━━━━━ Dataset entries

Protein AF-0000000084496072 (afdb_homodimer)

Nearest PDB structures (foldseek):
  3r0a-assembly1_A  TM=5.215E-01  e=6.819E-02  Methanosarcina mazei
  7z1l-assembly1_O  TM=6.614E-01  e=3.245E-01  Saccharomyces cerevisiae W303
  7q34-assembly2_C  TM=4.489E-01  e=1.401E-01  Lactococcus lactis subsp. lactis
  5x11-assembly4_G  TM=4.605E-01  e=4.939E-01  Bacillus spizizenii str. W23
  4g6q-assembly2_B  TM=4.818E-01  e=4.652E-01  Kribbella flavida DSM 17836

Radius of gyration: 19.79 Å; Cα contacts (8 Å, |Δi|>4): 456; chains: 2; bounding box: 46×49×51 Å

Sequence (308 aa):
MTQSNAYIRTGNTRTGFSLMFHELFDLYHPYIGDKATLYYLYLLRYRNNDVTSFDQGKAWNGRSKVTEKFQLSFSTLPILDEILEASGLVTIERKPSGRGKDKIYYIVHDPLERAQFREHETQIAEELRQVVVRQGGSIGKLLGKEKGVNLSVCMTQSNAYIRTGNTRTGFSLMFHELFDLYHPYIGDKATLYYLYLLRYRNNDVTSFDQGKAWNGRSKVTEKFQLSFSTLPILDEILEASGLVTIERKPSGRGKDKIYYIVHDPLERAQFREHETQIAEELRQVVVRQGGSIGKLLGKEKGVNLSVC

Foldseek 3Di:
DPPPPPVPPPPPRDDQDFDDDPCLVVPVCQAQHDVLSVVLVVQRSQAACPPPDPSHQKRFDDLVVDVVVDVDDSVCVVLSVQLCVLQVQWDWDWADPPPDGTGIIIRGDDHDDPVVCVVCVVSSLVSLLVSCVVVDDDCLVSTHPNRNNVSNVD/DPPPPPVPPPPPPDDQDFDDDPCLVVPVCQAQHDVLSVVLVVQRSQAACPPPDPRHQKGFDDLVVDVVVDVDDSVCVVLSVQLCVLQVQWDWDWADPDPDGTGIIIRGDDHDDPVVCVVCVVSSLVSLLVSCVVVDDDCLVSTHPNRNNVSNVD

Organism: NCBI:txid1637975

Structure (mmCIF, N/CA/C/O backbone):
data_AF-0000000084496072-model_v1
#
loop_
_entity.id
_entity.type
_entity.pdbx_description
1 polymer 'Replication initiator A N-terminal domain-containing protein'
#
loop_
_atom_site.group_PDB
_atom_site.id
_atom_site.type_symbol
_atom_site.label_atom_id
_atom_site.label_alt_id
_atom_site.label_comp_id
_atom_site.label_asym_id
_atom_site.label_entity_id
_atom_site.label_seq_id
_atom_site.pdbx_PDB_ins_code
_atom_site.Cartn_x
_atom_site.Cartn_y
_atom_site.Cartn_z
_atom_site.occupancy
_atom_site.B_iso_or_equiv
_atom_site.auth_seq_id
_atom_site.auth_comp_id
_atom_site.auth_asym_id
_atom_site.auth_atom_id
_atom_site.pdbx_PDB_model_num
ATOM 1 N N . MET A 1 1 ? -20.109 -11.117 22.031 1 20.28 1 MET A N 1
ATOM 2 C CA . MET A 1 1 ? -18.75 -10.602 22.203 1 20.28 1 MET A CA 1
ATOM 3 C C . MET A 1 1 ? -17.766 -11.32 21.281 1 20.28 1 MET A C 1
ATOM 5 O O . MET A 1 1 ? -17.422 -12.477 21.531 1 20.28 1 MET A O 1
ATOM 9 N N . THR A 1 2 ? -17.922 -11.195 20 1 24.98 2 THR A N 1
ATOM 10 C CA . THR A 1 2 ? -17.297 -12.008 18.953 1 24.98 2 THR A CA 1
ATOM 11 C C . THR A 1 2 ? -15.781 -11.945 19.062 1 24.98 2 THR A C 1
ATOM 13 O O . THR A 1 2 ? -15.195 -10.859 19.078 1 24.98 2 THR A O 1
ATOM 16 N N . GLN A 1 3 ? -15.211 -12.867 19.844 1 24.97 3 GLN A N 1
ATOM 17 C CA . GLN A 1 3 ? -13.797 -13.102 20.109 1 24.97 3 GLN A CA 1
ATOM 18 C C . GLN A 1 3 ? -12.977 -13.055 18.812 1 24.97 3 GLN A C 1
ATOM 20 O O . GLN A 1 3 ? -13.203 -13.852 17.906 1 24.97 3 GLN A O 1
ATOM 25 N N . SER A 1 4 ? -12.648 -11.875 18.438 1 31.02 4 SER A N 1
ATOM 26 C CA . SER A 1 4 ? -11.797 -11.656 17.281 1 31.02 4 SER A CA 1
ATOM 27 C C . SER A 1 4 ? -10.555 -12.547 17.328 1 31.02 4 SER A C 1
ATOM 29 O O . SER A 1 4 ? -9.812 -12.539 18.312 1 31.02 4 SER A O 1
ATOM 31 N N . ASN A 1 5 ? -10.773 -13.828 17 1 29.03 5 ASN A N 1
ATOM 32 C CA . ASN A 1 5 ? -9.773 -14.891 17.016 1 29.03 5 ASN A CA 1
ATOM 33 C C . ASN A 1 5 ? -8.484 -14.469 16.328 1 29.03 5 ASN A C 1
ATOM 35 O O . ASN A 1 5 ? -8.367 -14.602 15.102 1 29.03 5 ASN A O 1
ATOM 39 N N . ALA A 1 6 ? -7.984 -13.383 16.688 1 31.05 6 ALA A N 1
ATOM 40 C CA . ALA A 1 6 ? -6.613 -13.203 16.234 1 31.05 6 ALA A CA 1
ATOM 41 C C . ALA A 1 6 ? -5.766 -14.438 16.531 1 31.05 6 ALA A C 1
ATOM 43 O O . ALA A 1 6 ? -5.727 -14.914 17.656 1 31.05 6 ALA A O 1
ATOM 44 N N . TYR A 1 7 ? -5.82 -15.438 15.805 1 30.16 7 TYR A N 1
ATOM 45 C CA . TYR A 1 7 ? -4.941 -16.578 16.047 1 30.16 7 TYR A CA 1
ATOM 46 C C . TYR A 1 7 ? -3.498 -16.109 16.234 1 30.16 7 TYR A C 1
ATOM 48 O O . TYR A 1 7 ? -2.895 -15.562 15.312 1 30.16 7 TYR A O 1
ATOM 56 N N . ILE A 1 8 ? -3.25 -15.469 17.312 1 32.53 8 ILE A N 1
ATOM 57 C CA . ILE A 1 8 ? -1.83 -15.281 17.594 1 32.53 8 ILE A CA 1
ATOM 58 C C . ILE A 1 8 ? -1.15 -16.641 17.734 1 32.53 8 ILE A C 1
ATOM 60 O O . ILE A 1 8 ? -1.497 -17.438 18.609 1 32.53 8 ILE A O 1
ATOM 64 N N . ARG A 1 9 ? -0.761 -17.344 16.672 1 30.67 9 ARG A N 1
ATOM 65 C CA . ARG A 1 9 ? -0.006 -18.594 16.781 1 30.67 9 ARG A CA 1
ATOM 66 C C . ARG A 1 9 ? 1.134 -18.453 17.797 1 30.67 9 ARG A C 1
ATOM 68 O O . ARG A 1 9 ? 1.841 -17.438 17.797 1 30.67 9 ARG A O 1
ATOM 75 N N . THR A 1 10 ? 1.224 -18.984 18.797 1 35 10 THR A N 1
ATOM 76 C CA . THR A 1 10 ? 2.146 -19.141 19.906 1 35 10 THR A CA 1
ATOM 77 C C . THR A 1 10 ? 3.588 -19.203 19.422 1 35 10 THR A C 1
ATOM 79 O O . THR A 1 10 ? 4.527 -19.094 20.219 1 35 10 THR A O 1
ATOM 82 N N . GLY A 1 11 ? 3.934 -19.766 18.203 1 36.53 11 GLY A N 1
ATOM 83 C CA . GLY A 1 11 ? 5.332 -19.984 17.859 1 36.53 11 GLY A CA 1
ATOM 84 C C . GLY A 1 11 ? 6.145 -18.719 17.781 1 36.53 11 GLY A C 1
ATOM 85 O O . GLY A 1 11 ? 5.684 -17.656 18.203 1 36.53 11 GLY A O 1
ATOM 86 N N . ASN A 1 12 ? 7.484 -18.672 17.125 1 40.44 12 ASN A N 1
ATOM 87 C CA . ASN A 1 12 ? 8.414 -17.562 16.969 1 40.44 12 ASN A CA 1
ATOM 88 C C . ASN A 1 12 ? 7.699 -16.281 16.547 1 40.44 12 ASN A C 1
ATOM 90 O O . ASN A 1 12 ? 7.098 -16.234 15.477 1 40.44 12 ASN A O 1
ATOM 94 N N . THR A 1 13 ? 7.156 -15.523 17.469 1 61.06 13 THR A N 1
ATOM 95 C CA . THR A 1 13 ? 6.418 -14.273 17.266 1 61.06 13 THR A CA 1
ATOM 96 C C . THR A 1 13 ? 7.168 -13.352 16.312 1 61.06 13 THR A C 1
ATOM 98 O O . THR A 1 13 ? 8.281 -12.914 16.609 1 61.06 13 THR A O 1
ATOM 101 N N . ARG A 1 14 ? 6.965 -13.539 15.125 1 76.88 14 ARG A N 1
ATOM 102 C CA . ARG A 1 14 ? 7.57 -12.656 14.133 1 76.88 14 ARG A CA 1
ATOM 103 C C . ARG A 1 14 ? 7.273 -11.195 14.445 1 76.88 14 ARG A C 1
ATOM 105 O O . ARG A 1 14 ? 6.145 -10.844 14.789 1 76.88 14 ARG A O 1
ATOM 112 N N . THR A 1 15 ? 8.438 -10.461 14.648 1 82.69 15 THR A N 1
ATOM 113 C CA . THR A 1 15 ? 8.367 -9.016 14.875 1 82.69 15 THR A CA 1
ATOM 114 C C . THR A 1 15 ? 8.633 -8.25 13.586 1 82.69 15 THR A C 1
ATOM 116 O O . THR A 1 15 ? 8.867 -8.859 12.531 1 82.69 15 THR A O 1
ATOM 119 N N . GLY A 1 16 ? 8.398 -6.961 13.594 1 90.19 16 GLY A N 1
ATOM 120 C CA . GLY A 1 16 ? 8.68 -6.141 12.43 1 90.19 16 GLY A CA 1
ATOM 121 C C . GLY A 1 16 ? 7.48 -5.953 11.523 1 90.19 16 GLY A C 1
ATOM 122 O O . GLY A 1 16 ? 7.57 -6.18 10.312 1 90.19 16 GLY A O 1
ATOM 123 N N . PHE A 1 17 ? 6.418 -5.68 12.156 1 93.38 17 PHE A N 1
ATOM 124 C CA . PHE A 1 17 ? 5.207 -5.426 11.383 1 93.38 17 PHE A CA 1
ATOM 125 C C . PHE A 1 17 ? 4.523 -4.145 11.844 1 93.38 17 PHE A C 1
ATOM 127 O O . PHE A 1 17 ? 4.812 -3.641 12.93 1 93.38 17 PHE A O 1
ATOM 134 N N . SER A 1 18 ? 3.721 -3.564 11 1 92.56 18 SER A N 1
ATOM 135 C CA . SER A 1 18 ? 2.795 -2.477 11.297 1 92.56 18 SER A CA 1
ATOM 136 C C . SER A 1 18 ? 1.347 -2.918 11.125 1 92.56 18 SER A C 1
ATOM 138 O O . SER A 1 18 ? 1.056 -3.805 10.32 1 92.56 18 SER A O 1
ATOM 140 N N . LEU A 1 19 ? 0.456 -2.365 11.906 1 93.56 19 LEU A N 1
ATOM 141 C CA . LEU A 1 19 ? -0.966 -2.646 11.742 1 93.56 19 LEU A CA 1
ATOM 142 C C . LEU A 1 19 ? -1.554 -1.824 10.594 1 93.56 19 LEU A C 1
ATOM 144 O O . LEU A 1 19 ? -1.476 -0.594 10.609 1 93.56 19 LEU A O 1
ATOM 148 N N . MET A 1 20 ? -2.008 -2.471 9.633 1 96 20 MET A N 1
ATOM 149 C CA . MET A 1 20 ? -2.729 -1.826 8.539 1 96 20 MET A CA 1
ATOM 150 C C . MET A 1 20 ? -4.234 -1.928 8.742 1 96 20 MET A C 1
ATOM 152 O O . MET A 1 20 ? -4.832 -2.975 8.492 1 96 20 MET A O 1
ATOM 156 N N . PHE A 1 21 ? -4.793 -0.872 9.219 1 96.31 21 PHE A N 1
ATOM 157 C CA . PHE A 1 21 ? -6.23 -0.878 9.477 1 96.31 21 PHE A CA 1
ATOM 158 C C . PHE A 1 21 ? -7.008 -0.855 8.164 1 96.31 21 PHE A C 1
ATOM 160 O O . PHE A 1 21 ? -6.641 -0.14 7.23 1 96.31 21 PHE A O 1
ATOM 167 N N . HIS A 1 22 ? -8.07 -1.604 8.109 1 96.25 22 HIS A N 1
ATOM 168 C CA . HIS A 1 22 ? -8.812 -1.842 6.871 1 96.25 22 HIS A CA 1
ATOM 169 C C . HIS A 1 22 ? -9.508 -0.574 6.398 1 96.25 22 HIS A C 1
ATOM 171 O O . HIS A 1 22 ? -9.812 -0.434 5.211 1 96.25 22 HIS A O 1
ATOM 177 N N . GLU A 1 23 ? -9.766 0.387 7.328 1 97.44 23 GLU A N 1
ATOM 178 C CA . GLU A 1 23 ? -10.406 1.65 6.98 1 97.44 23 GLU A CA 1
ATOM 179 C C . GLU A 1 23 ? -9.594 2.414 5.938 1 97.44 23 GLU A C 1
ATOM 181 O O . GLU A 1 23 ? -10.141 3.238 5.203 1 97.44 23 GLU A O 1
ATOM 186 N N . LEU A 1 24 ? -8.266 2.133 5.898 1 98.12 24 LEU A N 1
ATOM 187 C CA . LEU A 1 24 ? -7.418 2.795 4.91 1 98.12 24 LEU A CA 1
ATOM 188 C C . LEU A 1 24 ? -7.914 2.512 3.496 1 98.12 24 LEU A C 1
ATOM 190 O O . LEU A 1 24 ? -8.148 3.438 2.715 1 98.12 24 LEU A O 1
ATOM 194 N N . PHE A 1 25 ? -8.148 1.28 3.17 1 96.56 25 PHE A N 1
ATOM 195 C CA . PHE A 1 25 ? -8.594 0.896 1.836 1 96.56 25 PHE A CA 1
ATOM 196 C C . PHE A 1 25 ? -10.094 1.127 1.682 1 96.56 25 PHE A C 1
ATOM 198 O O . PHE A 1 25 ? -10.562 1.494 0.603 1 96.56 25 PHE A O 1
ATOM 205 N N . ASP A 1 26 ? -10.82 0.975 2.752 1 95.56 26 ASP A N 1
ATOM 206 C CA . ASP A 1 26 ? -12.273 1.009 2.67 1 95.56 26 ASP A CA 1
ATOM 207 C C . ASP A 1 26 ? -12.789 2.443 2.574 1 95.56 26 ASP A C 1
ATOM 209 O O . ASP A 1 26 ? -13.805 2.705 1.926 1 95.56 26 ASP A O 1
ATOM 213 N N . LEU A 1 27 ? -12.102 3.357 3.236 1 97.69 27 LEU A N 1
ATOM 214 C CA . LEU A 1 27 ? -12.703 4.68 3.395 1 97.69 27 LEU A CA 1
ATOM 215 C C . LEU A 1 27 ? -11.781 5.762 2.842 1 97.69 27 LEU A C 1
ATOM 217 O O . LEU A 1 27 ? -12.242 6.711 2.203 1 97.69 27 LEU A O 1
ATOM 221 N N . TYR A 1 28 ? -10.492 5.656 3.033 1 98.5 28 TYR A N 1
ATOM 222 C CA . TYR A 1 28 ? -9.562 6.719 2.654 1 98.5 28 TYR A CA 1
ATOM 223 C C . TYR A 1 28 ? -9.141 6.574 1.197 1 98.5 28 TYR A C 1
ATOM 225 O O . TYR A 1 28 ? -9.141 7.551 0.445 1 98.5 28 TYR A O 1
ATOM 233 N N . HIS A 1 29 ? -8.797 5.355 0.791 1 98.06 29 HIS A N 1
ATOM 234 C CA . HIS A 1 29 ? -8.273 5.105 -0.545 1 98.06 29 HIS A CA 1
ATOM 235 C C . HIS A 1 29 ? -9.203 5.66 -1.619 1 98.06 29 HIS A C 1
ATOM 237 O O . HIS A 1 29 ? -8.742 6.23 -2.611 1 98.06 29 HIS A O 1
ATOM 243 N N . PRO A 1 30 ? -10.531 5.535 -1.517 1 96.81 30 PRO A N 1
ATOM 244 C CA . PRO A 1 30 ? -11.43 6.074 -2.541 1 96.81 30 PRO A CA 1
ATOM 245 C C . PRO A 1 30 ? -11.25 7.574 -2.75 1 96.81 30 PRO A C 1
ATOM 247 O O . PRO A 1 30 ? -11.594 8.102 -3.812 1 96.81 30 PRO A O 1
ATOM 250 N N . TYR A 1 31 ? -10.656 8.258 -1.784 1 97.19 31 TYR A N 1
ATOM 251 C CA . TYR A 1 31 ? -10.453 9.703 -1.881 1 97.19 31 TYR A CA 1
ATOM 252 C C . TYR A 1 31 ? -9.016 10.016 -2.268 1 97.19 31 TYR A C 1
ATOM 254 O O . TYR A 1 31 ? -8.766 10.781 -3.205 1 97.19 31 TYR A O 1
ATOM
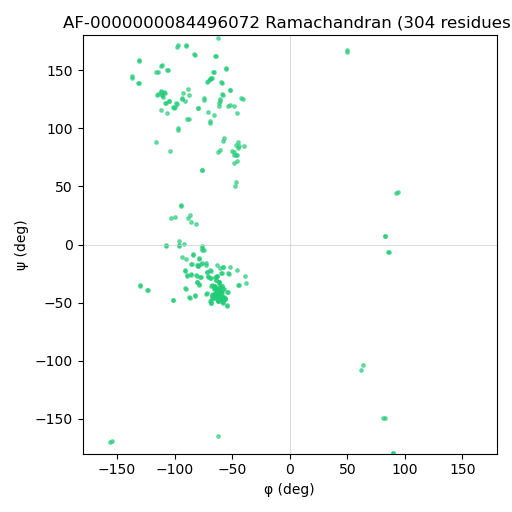 262 N N . ILE A 1 32 ? -8.047 9.375 -1.588 1 97.62 32 ILE A N 1
ATOM 263 C CA . ILE A 1 32 ? -6.672 9.867 -1.647 1 97.62 32 ILE A CA 1
ATOM 264 C C . ILE A 1 32 ? -5.93 9.188 -2.795 1 97.62 32 ILE A C 1
ATOM 266 O O . ILE A 1 32 ? -4.879 9.664 -3.23 1 97.62 32 ILE A O 1
ATOM 270 N N . GLY A 1 33 ? -6.414 8.023 -3.215 1 96.94 33 GLY A N 1
ATOM 271 C CA . GLY A 1 33 ? -5.867 7.395 -4.41 1 96.94 33 GLY A CA 1
ATOM 272 C C . GLY A 1 33 ? -4.703 6.469 -4.117 1 96.94 33 GLY A C 1
ATOM 273 O O . GLY A 1 33 ? -4.312 6.297 -2.961 1 96.94 33 GLY A O 1
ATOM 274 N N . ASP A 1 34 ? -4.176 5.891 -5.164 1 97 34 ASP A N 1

━━━━━━━━━━

• Exercise brief: Retype the records above, but only those lines that fall between the line containing "data_AF-0000000084496072-model_v1" and the line containing "ATOM 31 N N", with both of those lines included, exactly as written.

• Reply to the task:
data_AF-0000000084496072-model_v1
#
loop_
_entity.id
_entity.type
_entity.pdbx_description
1 polymer 'Replication initiator A N-terminal domain-containing protein'
#
loop_
_atom_site.group_PDB
_atom_site.id
_atom_site.type_symbol
_atom_site.label_atom_id
_atom_site.label_alt_id
_atom_site.label_comp_id
_atom_site.label_asym_id
_atom_site.label_entity_id
_atom_site.label_seq_id
_atom_site.pdbx_PDB_ins_code
_atom_site.Cartn_x
_atom_site.Cartn_y
_atom_site.Cartn_z
_atom_site.occupancy
_atom_site.B_iso_or_equiv
_atom_site.auth_seq_id
_atom_site.auth_comp_id
_atom_site.auth_asym_id
_atom_site.auth_atom_id
_atom_site.pdbx_PDB_model_num
ATOM 1 N N . MET A 1 1 ? -20.109 -11.117 22.031 1 20.28 1 MET A N 1
ATOM 2 C CA . MET A 1 1 ? -18.75 -10.602 22.203 1 20.28 1 MET A CA 1
ATOM 3 C C . MET A 1 1 ? -17.766 -11.32 21.281 1 20.28 1 MET A C 1
ATOM 5 O O . MET A 1 1 ? -17.422 -12.477 21.531 1 20.28 1 MET A O 1
ATOM 9 N N . THR A 1 2 ? -17.922 -11.195 20 1 24.98 2 THR A N 1
ATOM 10 C CA . THR A 1 2 ? -17.297 -12.008 18.953 1 24.98 2 THR A CA 1
ATOM 11 C C . THR A 1 2 ? -15.781 -11.945 19.062 1 24.98 2 THR A C 1
ATOM 13 O O . THR A 1 2 ? -15.195 -10.859 19.078 1 24.98 2 THR A O 1
ATOM 16 N N . GLN A 1 3 ? -15.211 -12.867 19.844 1 24.97 3 GLN A N 1
ATOM 17 C CA . GLN A 1 3 ? -13.797 -13.102 20.109 1 24.97 3 GLN A CA 1
ATOM 18 C C . GLN A 1 3 ? -12.977 -13.055 18.812 1 24.97 3 GLN A C 1
ATOM 20 O O . GLN A 1 3 ? -13.203 -13.852 17.906 1 24.97 3 GLN A O 1
ATOM 25 N N . SER A 1 4 ? -12.648 -11.875 18.438 1 31.02 4 SER A N 1
ATOM 26 C CA . SER A 1 4 ? -11.797 -11.656 17.281 1 31.02 4 SER A CA 1
ATOM 27 C C . SER A 1 4 ? -10.555 -12.547 17.328 1 31.02 4 SER A C 1
ATOM 29 O O . SER A 1 4 ? -9.812 -12.539 18.312 1 31.02 4 SER A O 1
ATOM 31 N N . ASN A 1 5 ? -10.773 -13.828 17 1 29.03 5 ASN A N 1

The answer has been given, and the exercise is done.